Task directions |
Write out an exact copy of the line containing "ATOM 223 O O" and all lines that follow it in the data below, leaving out pictures.

Information shown |
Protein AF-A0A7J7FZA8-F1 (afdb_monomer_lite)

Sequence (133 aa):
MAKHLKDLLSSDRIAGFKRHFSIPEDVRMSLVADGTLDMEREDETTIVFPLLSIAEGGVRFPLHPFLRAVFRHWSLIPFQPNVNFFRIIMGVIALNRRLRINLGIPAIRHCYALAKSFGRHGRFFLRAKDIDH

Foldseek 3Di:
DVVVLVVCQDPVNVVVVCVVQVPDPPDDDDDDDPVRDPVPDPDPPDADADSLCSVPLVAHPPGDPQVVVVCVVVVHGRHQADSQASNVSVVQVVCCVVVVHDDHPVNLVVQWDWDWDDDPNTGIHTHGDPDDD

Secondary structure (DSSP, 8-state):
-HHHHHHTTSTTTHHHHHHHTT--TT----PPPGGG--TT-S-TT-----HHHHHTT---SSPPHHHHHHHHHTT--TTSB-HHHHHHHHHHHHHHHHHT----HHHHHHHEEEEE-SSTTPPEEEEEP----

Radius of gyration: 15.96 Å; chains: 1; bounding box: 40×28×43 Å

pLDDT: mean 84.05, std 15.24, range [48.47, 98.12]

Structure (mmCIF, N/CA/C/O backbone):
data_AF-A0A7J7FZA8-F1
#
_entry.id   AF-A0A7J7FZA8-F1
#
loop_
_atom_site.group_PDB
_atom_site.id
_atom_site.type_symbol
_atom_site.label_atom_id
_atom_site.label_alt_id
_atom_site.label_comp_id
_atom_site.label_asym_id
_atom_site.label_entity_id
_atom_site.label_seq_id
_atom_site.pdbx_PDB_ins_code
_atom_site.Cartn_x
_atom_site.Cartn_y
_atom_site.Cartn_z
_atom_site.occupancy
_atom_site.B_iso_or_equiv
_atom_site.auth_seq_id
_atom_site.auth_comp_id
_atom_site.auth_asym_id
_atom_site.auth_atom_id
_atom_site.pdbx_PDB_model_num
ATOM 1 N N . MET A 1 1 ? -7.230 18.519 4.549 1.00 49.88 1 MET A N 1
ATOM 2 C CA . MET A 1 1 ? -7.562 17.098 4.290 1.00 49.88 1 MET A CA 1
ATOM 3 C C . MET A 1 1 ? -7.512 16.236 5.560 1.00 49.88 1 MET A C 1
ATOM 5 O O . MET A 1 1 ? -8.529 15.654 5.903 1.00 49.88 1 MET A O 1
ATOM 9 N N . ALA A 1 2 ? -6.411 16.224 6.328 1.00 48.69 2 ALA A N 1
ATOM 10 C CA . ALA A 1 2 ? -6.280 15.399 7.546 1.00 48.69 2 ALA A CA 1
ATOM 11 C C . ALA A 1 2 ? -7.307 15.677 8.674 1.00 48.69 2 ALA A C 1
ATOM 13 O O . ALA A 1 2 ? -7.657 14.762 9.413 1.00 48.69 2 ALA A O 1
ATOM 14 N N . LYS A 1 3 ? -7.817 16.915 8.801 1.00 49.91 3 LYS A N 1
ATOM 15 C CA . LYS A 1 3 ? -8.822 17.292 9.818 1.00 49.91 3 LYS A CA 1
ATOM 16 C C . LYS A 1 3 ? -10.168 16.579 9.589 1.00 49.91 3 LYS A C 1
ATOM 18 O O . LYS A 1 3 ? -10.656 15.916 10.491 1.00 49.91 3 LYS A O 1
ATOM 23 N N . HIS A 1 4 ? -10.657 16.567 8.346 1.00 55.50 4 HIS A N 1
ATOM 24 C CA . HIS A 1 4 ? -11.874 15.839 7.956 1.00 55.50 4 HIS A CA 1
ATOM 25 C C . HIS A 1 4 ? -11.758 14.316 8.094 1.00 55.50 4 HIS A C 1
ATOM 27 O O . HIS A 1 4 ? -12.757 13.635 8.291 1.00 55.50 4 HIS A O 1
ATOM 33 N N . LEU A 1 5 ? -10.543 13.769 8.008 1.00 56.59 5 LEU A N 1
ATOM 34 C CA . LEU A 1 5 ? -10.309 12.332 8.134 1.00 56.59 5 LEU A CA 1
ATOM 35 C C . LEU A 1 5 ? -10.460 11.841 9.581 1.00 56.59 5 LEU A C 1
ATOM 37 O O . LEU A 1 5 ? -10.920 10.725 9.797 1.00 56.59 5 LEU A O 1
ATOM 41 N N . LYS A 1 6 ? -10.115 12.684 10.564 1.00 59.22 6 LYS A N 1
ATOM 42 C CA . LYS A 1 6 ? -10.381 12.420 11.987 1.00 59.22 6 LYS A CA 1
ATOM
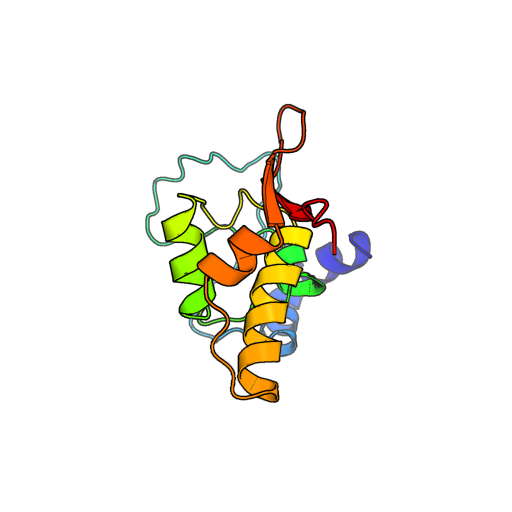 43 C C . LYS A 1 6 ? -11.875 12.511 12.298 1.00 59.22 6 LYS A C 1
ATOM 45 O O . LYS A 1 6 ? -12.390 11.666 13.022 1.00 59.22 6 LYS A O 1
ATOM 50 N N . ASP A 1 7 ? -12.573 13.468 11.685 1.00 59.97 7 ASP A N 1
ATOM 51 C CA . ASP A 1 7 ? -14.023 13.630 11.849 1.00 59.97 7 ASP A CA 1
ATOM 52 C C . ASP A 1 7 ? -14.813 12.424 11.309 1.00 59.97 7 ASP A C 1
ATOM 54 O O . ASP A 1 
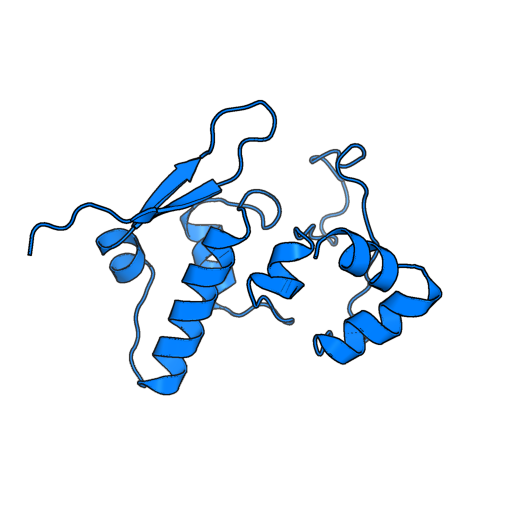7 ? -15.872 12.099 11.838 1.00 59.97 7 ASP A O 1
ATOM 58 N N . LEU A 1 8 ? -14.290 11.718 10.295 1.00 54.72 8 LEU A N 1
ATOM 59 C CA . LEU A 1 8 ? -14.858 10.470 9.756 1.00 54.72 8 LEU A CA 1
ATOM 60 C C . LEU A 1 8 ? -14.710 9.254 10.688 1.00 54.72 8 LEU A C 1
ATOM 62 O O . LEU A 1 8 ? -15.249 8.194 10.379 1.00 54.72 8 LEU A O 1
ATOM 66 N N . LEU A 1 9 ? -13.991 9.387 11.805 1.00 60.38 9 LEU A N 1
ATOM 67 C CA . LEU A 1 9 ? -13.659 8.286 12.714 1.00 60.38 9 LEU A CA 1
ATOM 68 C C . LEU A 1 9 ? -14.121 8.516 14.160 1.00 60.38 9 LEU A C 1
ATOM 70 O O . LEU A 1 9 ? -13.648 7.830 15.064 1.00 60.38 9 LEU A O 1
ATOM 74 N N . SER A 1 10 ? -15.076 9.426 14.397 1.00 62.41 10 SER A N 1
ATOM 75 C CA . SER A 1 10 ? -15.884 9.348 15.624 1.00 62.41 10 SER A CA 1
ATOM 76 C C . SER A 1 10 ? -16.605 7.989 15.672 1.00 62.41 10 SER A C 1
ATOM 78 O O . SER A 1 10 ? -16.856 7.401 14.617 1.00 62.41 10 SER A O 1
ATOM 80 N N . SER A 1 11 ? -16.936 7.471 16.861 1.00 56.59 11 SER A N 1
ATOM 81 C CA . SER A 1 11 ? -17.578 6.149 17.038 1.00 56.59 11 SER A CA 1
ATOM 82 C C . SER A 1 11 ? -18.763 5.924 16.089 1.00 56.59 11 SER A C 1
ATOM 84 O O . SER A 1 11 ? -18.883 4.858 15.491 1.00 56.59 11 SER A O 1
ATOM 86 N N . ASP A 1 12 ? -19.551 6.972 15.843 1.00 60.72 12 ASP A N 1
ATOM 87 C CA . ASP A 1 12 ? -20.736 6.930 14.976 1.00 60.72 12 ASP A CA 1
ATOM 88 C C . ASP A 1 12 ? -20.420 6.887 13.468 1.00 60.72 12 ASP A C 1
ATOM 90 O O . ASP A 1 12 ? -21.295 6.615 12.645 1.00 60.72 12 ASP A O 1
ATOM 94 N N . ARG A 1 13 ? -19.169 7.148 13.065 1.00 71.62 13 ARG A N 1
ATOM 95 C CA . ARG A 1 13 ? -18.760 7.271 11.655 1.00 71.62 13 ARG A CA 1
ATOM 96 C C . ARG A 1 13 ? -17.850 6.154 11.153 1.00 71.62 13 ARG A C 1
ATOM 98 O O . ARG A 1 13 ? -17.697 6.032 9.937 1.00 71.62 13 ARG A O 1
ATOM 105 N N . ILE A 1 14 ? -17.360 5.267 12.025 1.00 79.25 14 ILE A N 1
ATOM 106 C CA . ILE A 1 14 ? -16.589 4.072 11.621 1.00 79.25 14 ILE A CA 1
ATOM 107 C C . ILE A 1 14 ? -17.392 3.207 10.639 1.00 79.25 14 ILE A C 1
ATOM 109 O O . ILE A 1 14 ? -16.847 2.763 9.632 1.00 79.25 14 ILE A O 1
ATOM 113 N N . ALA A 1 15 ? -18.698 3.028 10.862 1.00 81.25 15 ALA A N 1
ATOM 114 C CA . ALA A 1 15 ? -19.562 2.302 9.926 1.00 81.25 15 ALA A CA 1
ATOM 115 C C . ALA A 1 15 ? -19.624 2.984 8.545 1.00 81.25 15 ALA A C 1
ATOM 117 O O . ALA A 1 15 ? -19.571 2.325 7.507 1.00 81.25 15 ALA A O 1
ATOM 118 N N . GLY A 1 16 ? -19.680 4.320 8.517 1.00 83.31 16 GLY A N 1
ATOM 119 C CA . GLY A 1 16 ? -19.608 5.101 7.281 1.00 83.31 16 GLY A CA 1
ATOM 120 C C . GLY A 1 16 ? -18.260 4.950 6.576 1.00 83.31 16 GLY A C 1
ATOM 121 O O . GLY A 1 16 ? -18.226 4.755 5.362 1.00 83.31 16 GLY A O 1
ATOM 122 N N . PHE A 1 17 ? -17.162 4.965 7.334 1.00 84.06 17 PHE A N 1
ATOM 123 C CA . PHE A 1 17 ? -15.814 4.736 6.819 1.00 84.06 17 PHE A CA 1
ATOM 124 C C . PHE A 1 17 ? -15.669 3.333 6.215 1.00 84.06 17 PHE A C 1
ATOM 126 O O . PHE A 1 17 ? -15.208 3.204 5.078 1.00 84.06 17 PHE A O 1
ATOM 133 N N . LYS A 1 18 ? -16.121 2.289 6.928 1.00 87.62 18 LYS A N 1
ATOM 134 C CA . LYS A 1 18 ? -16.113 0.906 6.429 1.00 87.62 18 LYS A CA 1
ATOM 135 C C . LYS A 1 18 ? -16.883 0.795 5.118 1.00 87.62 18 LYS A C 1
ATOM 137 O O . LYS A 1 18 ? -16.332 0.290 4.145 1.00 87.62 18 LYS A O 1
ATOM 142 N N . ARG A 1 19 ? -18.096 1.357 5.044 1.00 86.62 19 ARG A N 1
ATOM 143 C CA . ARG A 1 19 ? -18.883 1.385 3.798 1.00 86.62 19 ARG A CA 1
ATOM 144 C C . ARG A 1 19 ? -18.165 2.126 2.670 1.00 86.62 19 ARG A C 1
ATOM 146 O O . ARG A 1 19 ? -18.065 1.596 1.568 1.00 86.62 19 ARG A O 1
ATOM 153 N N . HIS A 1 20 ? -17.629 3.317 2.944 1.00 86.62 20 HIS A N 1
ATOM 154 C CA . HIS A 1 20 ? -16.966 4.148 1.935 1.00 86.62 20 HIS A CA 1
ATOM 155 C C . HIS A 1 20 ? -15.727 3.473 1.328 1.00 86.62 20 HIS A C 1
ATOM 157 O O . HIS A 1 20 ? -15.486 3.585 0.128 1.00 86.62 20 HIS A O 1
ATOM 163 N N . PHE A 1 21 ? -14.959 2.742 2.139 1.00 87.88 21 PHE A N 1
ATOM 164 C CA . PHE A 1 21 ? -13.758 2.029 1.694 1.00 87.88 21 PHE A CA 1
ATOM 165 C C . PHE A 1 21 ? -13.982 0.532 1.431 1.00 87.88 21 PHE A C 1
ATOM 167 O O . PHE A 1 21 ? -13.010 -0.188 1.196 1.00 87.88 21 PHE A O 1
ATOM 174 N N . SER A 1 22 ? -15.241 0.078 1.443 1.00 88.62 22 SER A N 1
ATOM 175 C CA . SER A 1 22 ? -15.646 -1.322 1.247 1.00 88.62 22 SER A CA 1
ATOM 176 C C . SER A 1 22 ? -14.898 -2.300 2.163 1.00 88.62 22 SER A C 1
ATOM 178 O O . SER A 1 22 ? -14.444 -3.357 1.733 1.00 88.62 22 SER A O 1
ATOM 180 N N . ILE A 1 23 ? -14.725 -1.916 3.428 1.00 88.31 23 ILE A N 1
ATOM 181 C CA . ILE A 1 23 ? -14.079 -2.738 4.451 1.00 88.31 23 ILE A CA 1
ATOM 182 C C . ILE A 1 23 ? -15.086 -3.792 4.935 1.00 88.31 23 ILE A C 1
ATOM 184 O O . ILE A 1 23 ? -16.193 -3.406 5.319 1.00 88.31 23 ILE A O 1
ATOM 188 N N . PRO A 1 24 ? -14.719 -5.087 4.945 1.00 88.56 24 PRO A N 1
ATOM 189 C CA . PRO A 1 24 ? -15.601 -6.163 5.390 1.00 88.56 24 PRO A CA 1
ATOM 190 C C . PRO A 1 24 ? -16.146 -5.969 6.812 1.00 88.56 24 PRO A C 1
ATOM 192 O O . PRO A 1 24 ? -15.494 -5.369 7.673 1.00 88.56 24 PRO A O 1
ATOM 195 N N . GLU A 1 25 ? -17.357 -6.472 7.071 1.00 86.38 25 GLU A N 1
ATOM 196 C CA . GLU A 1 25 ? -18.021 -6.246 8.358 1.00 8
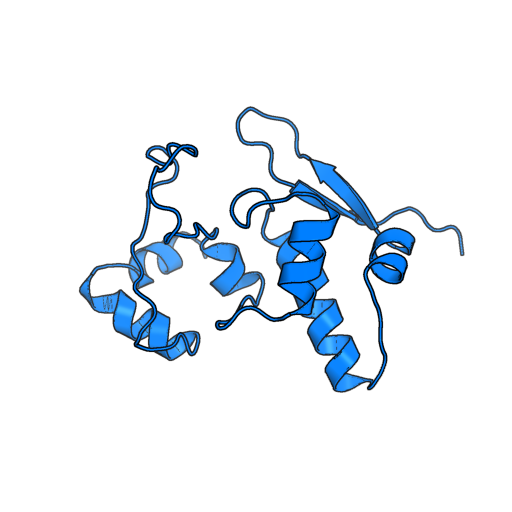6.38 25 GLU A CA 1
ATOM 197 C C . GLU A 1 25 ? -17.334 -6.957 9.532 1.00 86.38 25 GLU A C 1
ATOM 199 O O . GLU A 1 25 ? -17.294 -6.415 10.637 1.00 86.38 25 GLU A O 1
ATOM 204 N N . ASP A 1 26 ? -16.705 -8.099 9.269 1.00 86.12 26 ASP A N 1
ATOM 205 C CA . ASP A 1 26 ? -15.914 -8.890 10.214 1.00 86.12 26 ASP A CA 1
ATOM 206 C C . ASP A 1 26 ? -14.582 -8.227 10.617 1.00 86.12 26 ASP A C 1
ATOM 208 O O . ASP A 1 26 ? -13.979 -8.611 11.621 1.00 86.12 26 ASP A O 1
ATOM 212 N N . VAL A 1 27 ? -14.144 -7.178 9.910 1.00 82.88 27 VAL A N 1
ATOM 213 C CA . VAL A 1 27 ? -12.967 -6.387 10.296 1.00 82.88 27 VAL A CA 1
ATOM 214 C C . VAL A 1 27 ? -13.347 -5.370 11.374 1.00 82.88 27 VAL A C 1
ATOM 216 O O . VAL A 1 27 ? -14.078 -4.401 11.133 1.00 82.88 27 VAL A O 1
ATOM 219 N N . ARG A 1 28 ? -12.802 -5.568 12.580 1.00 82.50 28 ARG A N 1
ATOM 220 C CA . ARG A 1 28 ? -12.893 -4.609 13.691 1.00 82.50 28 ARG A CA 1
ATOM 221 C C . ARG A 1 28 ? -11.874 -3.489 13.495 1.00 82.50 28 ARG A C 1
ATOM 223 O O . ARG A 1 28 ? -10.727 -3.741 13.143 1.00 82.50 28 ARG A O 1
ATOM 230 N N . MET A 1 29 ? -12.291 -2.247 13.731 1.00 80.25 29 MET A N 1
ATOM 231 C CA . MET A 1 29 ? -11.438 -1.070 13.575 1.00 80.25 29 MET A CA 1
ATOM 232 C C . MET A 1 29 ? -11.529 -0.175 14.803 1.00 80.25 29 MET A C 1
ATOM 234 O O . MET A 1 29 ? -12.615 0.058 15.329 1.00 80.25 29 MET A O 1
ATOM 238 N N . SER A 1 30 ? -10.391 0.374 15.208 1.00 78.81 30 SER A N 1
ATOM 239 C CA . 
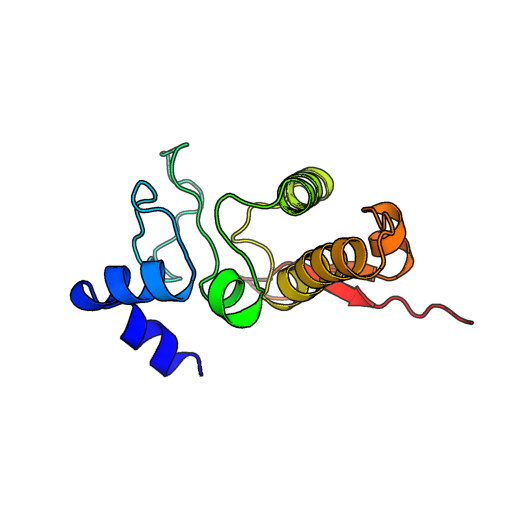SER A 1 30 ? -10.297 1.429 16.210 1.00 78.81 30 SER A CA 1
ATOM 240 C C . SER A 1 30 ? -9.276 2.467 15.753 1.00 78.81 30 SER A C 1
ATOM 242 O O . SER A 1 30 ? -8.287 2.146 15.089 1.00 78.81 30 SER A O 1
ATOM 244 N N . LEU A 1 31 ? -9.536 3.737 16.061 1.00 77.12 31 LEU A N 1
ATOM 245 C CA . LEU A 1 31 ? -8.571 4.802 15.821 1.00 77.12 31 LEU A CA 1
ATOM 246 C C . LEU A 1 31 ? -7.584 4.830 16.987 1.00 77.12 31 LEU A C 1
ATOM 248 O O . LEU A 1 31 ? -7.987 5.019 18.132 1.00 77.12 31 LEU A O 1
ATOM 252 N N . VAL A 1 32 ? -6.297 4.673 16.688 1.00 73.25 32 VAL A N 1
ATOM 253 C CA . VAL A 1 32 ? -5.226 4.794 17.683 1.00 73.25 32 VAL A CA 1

Exercise result |
ATOM 223 O O . ARG A 1 28 ? -10.727 -3.741 13.143 1.00 82.50 28 ARG A O 1
ATOM 230 N N . MET A 1 29 ? -12.291 -2.247 13.731 1.00 80.25 29 MET A N 1
ATOM 231 C CA . MET A 1 29 ? -11.438 -1.070 13.575 1.00 80.25 29 MET A CA 1
ATOM 232 C C . MET A 1 29 ? -11.529 -0.175 14.803 1.00 80.25 29 MET A C 1
ATOM 234 O O . MET A 1 29 ? -12.615 0.058 15.329 1.00 80.25 29 MET A O 1
ATOM 238 N N . SER A 1 30 ? -10.391 0.374 15.208 1.00 78.81 30 SER A N 1
ATOM 239 C CA . 
SER A 1 30 ? -10.297 1.429 16.210 1.00 78.81 30 SER A CA 1
ATOM 240 C C . SER A 1 30 ? -9.276 2.467 15.753 1.00 78.81 30 SER A C 1
ATOM 242 O O . SER A 1 30 ? -8.287 2.146 15.089 1.00 78.81 30 SER A O 1
ATOM 244 N N . LEU A 1 31 ? -9.536 3.737 16.061 1.00 77.12 31 LEU A N 1
ATOM 245 C CA . LEU A 1 31 ? -8.571 4.802 15.821 1.00 77.12 31 LEU A CA 1
ATOM 246 C C . LEU A 1 31 ? -7.584 4.830 16.987 1.00 77.12 31 LEU A C 1
ATOM 248 O O . LEU A 1 31 ? -7.987 5.019 18.132 1.00 77.12 31 LEU A O 1
ATOM 252 N N . VAL A 1 32 ? -6.297 4.673 16.688 1.00 73.25 32 VAL A N 1
ATOM 253 C CA . VAL A 1 32 ? -5.226 4.794 17.683 1.00 73.25 32 VAL A CA 1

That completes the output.